Source material:
==*==

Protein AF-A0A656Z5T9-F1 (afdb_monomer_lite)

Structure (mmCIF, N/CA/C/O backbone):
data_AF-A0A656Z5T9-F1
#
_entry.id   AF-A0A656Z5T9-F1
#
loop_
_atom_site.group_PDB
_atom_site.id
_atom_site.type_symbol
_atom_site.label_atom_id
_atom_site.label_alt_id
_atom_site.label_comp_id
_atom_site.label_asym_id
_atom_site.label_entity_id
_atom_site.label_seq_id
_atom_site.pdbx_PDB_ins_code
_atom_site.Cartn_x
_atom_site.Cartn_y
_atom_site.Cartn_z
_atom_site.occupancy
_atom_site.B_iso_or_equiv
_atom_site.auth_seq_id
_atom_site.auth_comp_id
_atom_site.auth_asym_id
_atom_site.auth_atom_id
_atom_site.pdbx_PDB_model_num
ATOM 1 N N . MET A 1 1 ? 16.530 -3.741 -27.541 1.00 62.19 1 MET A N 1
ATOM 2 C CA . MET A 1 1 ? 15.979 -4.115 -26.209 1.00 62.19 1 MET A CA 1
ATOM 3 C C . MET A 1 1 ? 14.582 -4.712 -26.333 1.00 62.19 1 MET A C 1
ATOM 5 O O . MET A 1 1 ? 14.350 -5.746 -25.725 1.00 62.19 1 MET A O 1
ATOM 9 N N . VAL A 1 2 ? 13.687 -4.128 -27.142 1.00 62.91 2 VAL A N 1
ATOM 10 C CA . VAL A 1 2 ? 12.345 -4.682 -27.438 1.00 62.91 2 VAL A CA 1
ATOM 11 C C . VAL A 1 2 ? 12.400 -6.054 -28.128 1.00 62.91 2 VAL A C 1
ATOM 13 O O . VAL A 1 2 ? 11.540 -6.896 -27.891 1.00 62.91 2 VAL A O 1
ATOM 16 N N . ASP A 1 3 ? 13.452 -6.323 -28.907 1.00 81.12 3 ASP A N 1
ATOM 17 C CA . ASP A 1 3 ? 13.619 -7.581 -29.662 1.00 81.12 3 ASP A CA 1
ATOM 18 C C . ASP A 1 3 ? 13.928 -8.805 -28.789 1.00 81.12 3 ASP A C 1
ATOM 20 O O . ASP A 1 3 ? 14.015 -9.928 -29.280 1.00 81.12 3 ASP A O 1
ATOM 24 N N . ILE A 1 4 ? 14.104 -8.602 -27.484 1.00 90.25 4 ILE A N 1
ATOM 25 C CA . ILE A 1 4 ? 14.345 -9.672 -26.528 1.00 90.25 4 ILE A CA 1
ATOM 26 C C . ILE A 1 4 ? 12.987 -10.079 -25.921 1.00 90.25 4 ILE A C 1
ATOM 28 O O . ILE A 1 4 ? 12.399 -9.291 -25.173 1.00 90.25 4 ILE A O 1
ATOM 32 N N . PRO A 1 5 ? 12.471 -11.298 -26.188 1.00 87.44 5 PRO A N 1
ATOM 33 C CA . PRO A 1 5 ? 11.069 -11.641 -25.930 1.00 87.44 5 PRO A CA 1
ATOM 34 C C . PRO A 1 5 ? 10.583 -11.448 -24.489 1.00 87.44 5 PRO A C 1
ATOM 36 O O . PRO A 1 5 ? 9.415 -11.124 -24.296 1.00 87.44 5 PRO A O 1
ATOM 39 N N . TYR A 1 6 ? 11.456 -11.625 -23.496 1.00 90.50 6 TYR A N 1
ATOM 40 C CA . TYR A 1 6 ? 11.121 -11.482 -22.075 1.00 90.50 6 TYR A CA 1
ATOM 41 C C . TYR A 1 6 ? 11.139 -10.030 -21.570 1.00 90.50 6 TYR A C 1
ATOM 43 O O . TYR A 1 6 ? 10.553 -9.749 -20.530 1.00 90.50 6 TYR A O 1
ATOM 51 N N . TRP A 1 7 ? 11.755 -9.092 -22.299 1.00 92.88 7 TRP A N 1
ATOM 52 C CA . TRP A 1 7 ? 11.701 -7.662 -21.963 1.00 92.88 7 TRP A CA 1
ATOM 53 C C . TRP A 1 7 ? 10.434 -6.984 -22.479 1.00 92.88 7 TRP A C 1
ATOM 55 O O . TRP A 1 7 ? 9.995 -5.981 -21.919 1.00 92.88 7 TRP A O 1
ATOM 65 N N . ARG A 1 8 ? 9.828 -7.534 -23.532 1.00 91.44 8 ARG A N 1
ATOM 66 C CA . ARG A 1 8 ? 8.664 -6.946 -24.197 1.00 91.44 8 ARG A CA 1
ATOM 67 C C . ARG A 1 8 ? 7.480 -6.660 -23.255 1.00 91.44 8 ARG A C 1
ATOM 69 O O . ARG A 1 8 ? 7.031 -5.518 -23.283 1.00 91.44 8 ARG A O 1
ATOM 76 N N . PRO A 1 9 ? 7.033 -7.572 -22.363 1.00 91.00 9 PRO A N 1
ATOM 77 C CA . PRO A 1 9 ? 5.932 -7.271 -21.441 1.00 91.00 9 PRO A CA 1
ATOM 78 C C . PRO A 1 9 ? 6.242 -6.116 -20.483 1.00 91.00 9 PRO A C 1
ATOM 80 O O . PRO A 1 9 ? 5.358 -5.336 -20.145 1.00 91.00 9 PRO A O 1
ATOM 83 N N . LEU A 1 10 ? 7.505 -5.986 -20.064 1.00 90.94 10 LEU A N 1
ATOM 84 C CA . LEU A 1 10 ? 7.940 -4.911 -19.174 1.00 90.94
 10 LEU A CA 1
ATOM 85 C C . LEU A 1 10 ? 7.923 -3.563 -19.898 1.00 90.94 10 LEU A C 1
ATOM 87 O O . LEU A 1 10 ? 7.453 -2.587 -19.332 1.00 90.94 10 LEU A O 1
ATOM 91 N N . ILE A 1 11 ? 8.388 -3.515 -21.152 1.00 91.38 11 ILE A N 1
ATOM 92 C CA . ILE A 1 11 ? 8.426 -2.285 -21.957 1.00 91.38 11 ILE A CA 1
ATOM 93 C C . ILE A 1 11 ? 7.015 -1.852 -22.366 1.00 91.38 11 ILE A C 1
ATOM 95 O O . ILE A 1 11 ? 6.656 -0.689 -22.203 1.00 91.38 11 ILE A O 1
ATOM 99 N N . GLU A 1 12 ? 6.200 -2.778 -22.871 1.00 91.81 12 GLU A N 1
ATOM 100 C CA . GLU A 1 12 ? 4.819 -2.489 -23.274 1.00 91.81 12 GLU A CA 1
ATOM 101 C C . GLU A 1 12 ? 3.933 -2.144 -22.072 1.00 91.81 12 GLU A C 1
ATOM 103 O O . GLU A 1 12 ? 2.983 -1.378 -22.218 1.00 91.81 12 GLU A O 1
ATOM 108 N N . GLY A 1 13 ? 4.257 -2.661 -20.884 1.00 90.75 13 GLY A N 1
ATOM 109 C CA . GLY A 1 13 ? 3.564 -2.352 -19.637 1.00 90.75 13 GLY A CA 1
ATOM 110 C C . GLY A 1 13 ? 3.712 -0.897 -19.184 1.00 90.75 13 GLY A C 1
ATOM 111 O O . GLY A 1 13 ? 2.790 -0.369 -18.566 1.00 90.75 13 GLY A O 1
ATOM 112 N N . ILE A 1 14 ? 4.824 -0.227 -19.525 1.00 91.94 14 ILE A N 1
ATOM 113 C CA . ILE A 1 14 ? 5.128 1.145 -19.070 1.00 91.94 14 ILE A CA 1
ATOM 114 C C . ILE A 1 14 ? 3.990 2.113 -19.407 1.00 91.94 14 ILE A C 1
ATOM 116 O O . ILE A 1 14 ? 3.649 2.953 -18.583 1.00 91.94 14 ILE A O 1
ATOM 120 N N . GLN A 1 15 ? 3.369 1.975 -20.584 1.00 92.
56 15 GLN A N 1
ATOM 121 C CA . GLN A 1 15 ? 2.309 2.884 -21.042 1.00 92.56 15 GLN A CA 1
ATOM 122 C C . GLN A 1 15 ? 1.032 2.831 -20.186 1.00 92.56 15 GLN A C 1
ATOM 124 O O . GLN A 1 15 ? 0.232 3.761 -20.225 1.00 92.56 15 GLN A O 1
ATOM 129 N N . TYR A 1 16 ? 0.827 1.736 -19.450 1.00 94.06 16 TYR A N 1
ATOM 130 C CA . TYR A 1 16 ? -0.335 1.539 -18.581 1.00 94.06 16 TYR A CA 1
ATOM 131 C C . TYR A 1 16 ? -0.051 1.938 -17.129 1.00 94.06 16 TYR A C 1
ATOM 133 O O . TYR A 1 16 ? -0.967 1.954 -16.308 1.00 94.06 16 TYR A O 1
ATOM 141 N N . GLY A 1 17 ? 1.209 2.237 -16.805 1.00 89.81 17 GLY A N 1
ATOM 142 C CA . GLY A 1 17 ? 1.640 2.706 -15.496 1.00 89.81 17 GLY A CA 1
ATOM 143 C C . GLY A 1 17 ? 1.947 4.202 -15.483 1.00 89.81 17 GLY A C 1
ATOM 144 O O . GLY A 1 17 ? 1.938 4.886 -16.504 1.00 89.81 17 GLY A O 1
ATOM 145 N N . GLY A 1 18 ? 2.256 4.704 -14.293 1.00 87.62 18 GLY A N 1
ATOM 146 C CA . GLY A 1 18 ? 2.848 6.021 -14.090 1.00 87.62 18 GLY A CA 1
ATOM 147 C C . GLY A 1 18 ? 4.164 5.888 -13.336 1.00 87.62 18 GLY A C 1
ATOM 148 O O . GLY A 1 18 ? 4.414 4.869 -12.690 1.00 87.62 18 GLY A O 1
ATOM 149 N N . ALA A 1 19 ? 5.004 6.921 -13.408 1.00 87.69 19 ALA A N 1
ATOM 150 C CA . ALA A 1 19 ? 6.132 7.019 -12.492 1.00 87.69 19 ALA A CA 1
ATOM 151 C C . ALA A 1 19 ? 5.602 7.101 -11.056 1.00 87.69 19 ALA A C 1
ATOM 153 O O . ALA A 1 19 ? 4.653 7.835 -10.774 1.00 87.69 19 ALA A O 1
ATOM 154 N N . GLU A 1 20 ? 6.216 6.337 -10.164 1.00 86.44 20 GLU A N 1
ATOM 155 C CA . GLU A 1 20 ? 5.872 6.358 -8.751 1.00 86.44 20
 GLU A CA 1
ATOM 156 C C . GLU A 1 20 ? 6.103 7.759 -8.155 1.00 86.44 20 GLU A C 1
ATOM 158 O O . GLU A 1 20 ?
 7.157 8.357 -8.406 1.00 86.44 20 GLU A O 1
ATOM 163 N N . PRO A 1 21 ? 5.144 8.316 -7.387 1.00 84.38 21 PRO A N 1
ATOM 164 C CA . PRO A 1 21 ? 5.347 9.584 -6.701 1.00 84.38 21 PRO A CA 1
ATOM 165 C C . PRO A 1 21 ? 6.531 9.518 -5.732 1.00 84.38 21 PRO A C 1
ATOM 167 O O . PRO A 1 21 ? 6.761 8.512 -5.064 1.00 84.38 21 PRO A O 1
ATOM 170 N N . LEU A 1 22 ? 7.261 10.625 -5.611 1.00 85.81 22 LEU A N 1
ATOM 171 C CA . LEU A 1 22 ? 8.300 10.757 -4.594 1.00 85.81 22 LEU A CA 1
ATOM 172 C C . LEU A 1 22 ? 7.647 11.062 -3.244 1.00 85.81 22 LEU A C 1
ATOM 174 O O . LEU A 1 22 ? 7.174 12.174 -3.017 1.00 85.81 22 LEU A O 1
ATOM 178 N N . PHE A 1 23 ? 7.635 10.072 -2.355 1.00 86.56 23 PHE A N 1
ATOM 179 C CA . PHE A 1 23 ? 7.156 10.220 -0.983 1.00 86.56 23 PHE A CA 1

==*==

Exercise prompt: Beginning at the first line of the records, give again each line exactly as written, ending with the line that contains "ATOM 32 N N".

Output:
Protein AF-A0A656Z5T9-F1 (afdb_monomer_lite)

Structure (mmCIF, N/CA/C/O backbone):
data_AF-A0A656Z5T9-F1
#
_entry.id   AF-A0A656Z5T9-F1
#
loop_
_atom_site.group_PDB
_atom_site.id
_atom_site.type_symbol
_atom_site.label_atom_id
_atom_site.label_alt_id
_atom_site.label_comp_id
_atom_site.label_asym_id
_atom_site.label_entity_id
_atom_site.label_seq_id
_atom_site.pdbx_PDB_ins_code
_atom_site.Cartn_x
_atom_site.Cartn_y
_atom_site.Cartn_z
_atom_site.occupancy
_atom_site.B_iso_or_equiv
_atom_site.auth_seq_id
_atom_site.auth_comp_id
_atom_site.auth_asym_id
_atom_site.auth_atom_id
_atom_site.pdbx_PDB_model_num
ATOM 1 N N . MET A 1 1 ? 16.530 -3.741 -27.541 1.00 62.19 1 MET A N 1
ATOM 2 C CA . MET A 1 1 ? 15.979 -4.115 -26.209 1.00 62.19 1 MET A CA 1
ATOM 3 C C . MET A 1 1 ? 14.582 -4.712 -26.333 1.00 62.19 1 MET A C 1
ATOM 5 O O . MET A 1 1 ? 14.350 -5.746 -25.725 1.00 62.19 1 MET A O 1
ATOM 9 N N . VAL A 1 2 ? 13.687 -4.128 -27.142 1.00 62.91 2 VAL A N 1
ATOM 10 C CA . VAL A 1 2 ? 12.345 -4.682 -27.438 1.00 62.91 2 VAL A CA 1
ATOM 11 C C . VAL A 1 2 ? 12.400 -6.054 -28.128 1.00 62.91 2 VAL A C 1
ATOM 13 O O . VAL A 1 2 ? 11.540 -6.896 -27.891 1.00 62.91 2 VAL A O 1
ATOM 16 N N . ASP A 1 3 ? 13.452 -6.323 -28.907 1.00 81.12 3 ASP A N 1
ATOM 17 C CA . ASP A 1 3 ? 13.619 -7.581 -29.662 1.00 81.12 3 ASP A CA 1
ATOM 18 C C . ASP A 1 3 ? 13.928 -8.805 -28.789 1.00 81.12 3 ASP A C 1
ATOM 20 O O . ASP A 1 3 ? 14.015 -9.928 -29.280 1.00 81.12 3 ASP A O 1
ATOM 24 N N . ILE A 1 4 ? 14.104 -8.602 -27.484 1.00 90.25 4 ILE A N 1
ATOM 25 C CA . ILE A 1 4 ? 14.345 -9.672 -26.528 1.00 90.25 4 ILE A CA 1
ATOM 26 C C . ILE A 1 4 ? 12.987 -10.079 -25.921 1.00 90.25 4 ILE A C 1
ATOM 28 O O . ILE A 1 4 ? 12.399 -9.291 -25.173 1.00 90.25 4 ILE A O 1
ATOM 32 N N . PRO A 1 5 ? 12.471 -11.298 -26.188 1.00 87.44 5 PRO A N 1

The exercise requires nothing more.